*** Opening of INPUT FOR THIS TASK ***
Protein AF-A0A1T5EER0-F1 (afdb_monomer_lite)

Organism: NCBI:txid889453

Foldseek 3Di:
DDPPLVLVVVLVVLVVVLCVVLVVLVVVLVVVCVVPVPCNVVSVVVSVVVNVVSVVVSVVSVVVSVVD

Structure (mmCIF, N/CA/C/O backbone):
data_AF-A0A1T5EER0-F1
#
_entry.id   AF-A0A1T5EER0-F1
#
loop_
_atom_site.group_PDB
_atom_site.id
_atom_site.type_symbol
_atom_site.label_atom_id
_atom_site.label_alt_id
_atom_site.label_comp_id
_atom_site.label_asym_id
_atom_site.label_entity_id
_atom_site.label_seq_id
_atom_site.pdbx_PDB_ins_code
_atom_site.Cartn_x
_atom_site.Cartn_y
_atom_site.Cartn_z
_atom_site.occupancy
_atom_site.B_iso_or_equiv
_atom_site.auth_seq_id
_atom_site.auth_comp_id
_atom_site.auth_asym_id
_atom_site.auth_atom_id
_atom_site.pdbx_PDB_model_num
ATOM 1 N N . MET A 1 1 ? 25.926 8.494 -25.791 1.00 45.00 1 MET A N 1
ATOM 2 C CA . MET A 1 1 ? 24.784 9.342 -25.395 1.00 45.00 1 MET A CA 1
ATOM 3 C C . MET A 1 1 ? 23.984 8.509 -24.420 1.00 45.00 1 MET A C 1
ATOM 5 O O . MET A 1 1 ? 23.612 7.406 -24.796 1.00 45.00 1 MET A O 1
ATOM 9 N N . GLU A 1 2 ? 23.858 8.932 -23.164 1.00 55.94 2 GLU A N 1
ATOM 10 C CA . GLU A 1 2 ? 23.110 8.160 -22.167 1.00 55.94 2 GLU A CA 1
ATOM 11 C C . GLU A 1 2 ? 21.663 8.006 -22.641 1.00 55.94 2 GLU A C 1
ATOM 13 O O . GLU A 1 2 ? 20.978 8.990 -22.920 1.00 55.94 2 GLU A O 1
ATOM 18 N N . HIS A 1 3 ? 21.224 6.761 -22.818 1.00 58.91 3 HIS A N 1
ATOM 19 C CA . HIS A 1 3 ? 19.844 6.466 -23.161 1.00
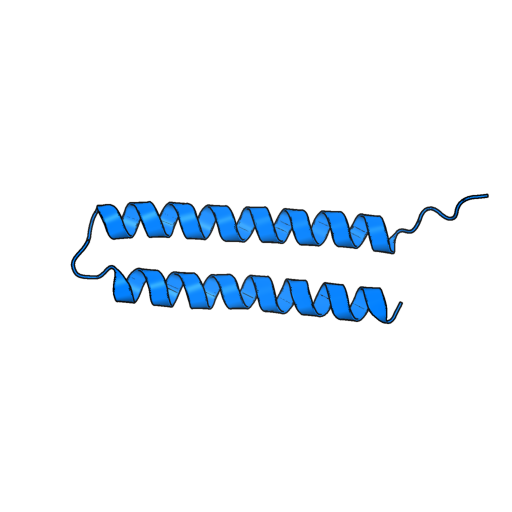 58.91 3 HIS A CA 1
ATOM 20 C C . HIS A 1 3 ? 18.976 6.887 -21.974 1.00 58.91 3 HIS A C 1
ATOM 22 O O . HIS A 1 3 ? 19.101 6.322 -20.889 1.00 58.91 3 HIS A O 1
ATOM 28 N N . PHE A 1 4 ? 18.107 7.881 -22.170 1.00 63.88 4 PHE A N 1
ATOM 29 C CA . PHE A 1 4 ? 17.029 8.161 -21.229 1.00 63.88 4 PHE A CA 1
ATOM 30 C C . PHE A 1 4 ? 16.206 6.880 -21.081 1.00 63.88 4 PHE A C 1
ATOM 32 O O . PHE A 1 4 ? 15.496 6.477 -22.004 1.00 63.88 4 PHE A O 1
ATOM 39 N N . ASN A 1 5 ? 16.374 6.194 -19.953 1.00 78.00 5 ASN A N 1
ATOM 40 C CA . ASN A 1 5 ? 15.750 4.905 -19.728 1.00 78.00 5 ASN A CA 1
ATOM 41 C C . ASN A 1 5 ? 14.311 5.141 -19.253 1.00 78.00 5 ASN A C 1
ATOM 43 O O . ASN A 1 5 ? 14.052 5.322 -18.060 1.00 78.00 5 ASN A O 1
ATOM 47 N N . SER A 1 6 ? 13.379 5.184 -20.206 1.00 84.75 6 SER A N 1
ATOM 48 C CA . SER A 1 6 ? 11.942 5.347 -19.959 1.00 84.75 6 SER A CA 1
ATOM 49 C C . SER A 1 6 ? 11.402 4.331 -18.948 1.00 84.75 6 SER A C 1
ATOM 51 O O . SER A 1 6 ? 10.490 4.665 -18.192 1.00 84.75 6 SER A O 1
ATOM 53 N N . THR A 1 7 ? 12.006 3.141 -18.862 1.00 89.25 7 THR A N 1
ATOM 54 C CA . THR A 1 7 ? 11.681 2.113 -17.867 1.00 89.25 7 THR A CA 1
ATOM 55 C C . THR A 1 7 ? 11.973 2.581 -16.442 1.00 89.25 7 THR A C 1
ATOM 57 O O . THR A 1 7 ? 11.128 2.424 -15.565 1.00 89.25 7 THR A O 1
ATOM 60 N N . VAL A 1 8 ? 13.120 3.228 -16.195 1.00 88.38 8 VAL A N 1
ATOM 61 C CA . VAL A 1 8 ? 13.477 3.749 -14.858 1.00 88.38 8 VAL A CA 1
ATOM 62 C C . VAL A 1 8 ? 12.510 4.848 -14.427 1.00 88.38 8 VAL A C 1
ATOM 64 O O . VAL A 1 8 ? 12.044 4.858 -13.288 1.00 88.38 8 VAL A O 1
ATOM 67 N N . PHE A 1 9 ? 12.164 5.751 -15.347 1.00 90.19 9 PHE A N 1
ATOM 68 C CA . PHE A 1 9 ? 11.194 6.808 -15.070 1.00 90.19 9 PHE A CA 1
ATOM 69 C C . PHE A 1 9 ? 9.793 6.240 -14.788 1.00 90.19 9 PHE A C 1
ATOM 71 O O . PHE A 1 9 ? 9.146 6.641 -13.820 1.00 90.19 9 PHE A O 1
ATOM 78 N N . GLY A 1 10 ? 9.348 5.264 -15.586 1.00 91.81 10 GLY A N 1
ATOM 79 C CA . GLY A 1 10 ? 8.081 4.565 -15.372 1.00 91.81 10 GLY A CA 1
ATOM 80 C C . GLY A 1 10 ? 8.027 3.855 -14.018 1.00 91.81 10 GLY A C 1
ATOM 81 O O . GLY A 1 10 ? 7.058 4.020 -13.279 1.00 91.81 10 GLY A O 1
ATOM 82 N N . LEU A 1 11 ? 9.091 3.138 -13.645 1.00 93.50 11 LEU A N 1
ATOM 83 C CA . LEU A 1 11 ? 9.200 2.471 -12.345 1.00 93.50 11 LEU A CA 1
ATOM 84 C C . LEU A 1 11 ? 9.135 3.452 -11.173 1.00 93.50 11 LEU A C 1
ATOM 86 O O . LEU A 1 11 ? 8.414 3.196 -10.210 1.00 93.50 11 LEU A O 1
ATOM 90 N N . ALA A 1 12 ? 9.836 4.585 -11.256 1.00 93.31 12 ALA A N 1
ATOM 91 C CA . ALA A 1 12 ? 9.789 5.609 -10.214 1.00 93.31 12 ALA A CA 1
ATOM 92 C C . ALA A 1 12 ? 8.361 6.135 -10.003 1.00 93.31 12 ALA A C 1
ATOM 94 O O . ALA A 1 12 ? 7.906 6.271 -8.866 1.00 93.31 12 ALA A O 1
ATOM 95 N N . LEU A 1 13 ? 7.632 6.373 -11.097 1.00 95.38 13 LEU A N 1
ATOM 96 C CA . LEU A 1 13 ? 6.253 6.848 -11.049 1.00 95.38 13 LEU A CA 1
ATOM 97 C C . LEU A 1 13 ? 5.304 5.802 -10.445 1.00 95.38 13 LEU A C 1
ATOM 99 O O . LEU A 1 13 ? 4.452 6.142 -9.624 1.00 95.38 13 LEU A O 1
ATOM 103 N N . ILE A 1 14 ? 5.480 4.529 -10.806 1.00 95.81 14 ILE A N 1
ATOM 104 C CA . ILE A 1 14 ? 4.683 3.412 -10.281 1.00 95.81 14 ILE A CA 1
ATOM 105 C C . ILE A 1 14 ? 4.923 3.226 -8.779 1.00 95.81 14 ILE A C 1
ATOM 107 O O . ILE A 1 14 ? 3.960 3.147 -8.017 1.00 95.81 14 ILE A O 1
ATOM 111 N N . ILE A 1 15 ? 6.184 3.226 -8.335 1.00 95.56 15 ILE A N 1
ATOM 112 C CA . ILE A 1 15 ? 6.532 3.108 -6.910 1.00 95.56 15 ILE A CA 1
ATOM 113 C C . ILE A 1 15 ? 5.965 4.289 -6.119 1.00 95.56 15 ILE A C 1
ATOM 115 O O . ILE A 1 15 ? 5.402 4.095 -5.041 1.00 95.56 15 ILE A O 1
ATOM 119 N N . PHE A 1 16 ? 6.061 5.509 -6.655 1.00 97.25 16 PHE A N 1
ATOM 120 C CA . PHE A 1 16 ? 5.494 6.688 -6.006 1.00 97.25 16 PHE A CA 1
ATOM 121 C C . PHE A 1 16 ? 3.968 6.586 -5.864 1.00 97.25 16 PHE A C 1
ATOM 123 O O . PHE A 1 16 ? 3.429 6.831 -4.784 1.00 97.25 16 PHE A O 1
ATOM 130 N N . ALA A 1 17 ? 3.268 6.172 -6.924 1.00 96.19 17 ALA A N 1
ATOM 131 C CA . ALA A 1 17 ? 1.821 5.975 -6.894 1.00 96.19 17 ALA A CA 1
ATOM 132 C C . ALA A 1 17 ? 1.404 4.887 -5.888 1.00 96.19 17 ALA A C 1
ATOM 134 O O . ALA A 1 17 ? 0.440 5.077 -5.143 1.00 96.19 17 ALA A O 1
ATOM 135 N N . ALA A 1 18 ? 2.154 3.783 -5.816 1.00 97.44 18 ALA A N 1
ATOM 136 C CA . ALA A 1 18 ? 1.921 2.709 -4.855 1.00 97.44 18 ALA A CA 1
ATOM 137 C C . ALA A 1 18 ? 2.109 3.188 -3.408 1.00 97.44 18 ALA A C 1
ATOM 139 O O . ALA A 1 18 ? 1.216 3.011 -2.577 1.00 97.44 18 ALA A O 1
ATOM 140 N N . ALA A 1 19 ? 3.222 3.870 -3.116 1.00 97.19 19 ALA A N 1
ATOM 141 C CA . ALA A 1 19 ? 3.501 4.433 -1.795 1.00 97.19 19 ALA A CA 1
ATOM 142 C C . ALA A 1 19 ? 2.429 5.450 -1.367 1.00 97.19 19 ALA A C 1
ATOM 144 O O . ALA A 1 19 ? 1.957 5.436 -0.225 1.00 97.19 19 ALA A O 1
ATOM 145 N N . PHE A 1 20 ? 1.989 6.305 -2.292 1.00 97.88 20 PHE A N 1
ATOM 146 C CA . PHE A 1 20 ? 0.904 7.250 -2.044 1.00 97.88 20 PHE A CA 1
*** Close of INPUT FOR THIS TASK ***
REQUIREMENT » In the entries above, restate word for word the lines between the one holding "ATOM 78 N N" and the one holding "ATOM 81 O O", inclusive, and nothing besides.

RESPONSE BOX »
ATOM 78 N N . GLY A 1 10 ? 9.348 5.264 -15.586 1.00 91.81 10 GLY A N 1
ATOM 79 C CA . GLY A 1 10 ? 8.081 4.565 -15.372 1.00 91.81 10 GLY A CA 1
ATOM 80 C C . GLY A 1 10 ? 8.027 3.855 -14.018 1.00 91.81 10 GLY A C 1
ATOM 81 O O . GLY A 1 10 ? 7.058 4.020 -13.279 1.00 91.81 10 GLY A O 1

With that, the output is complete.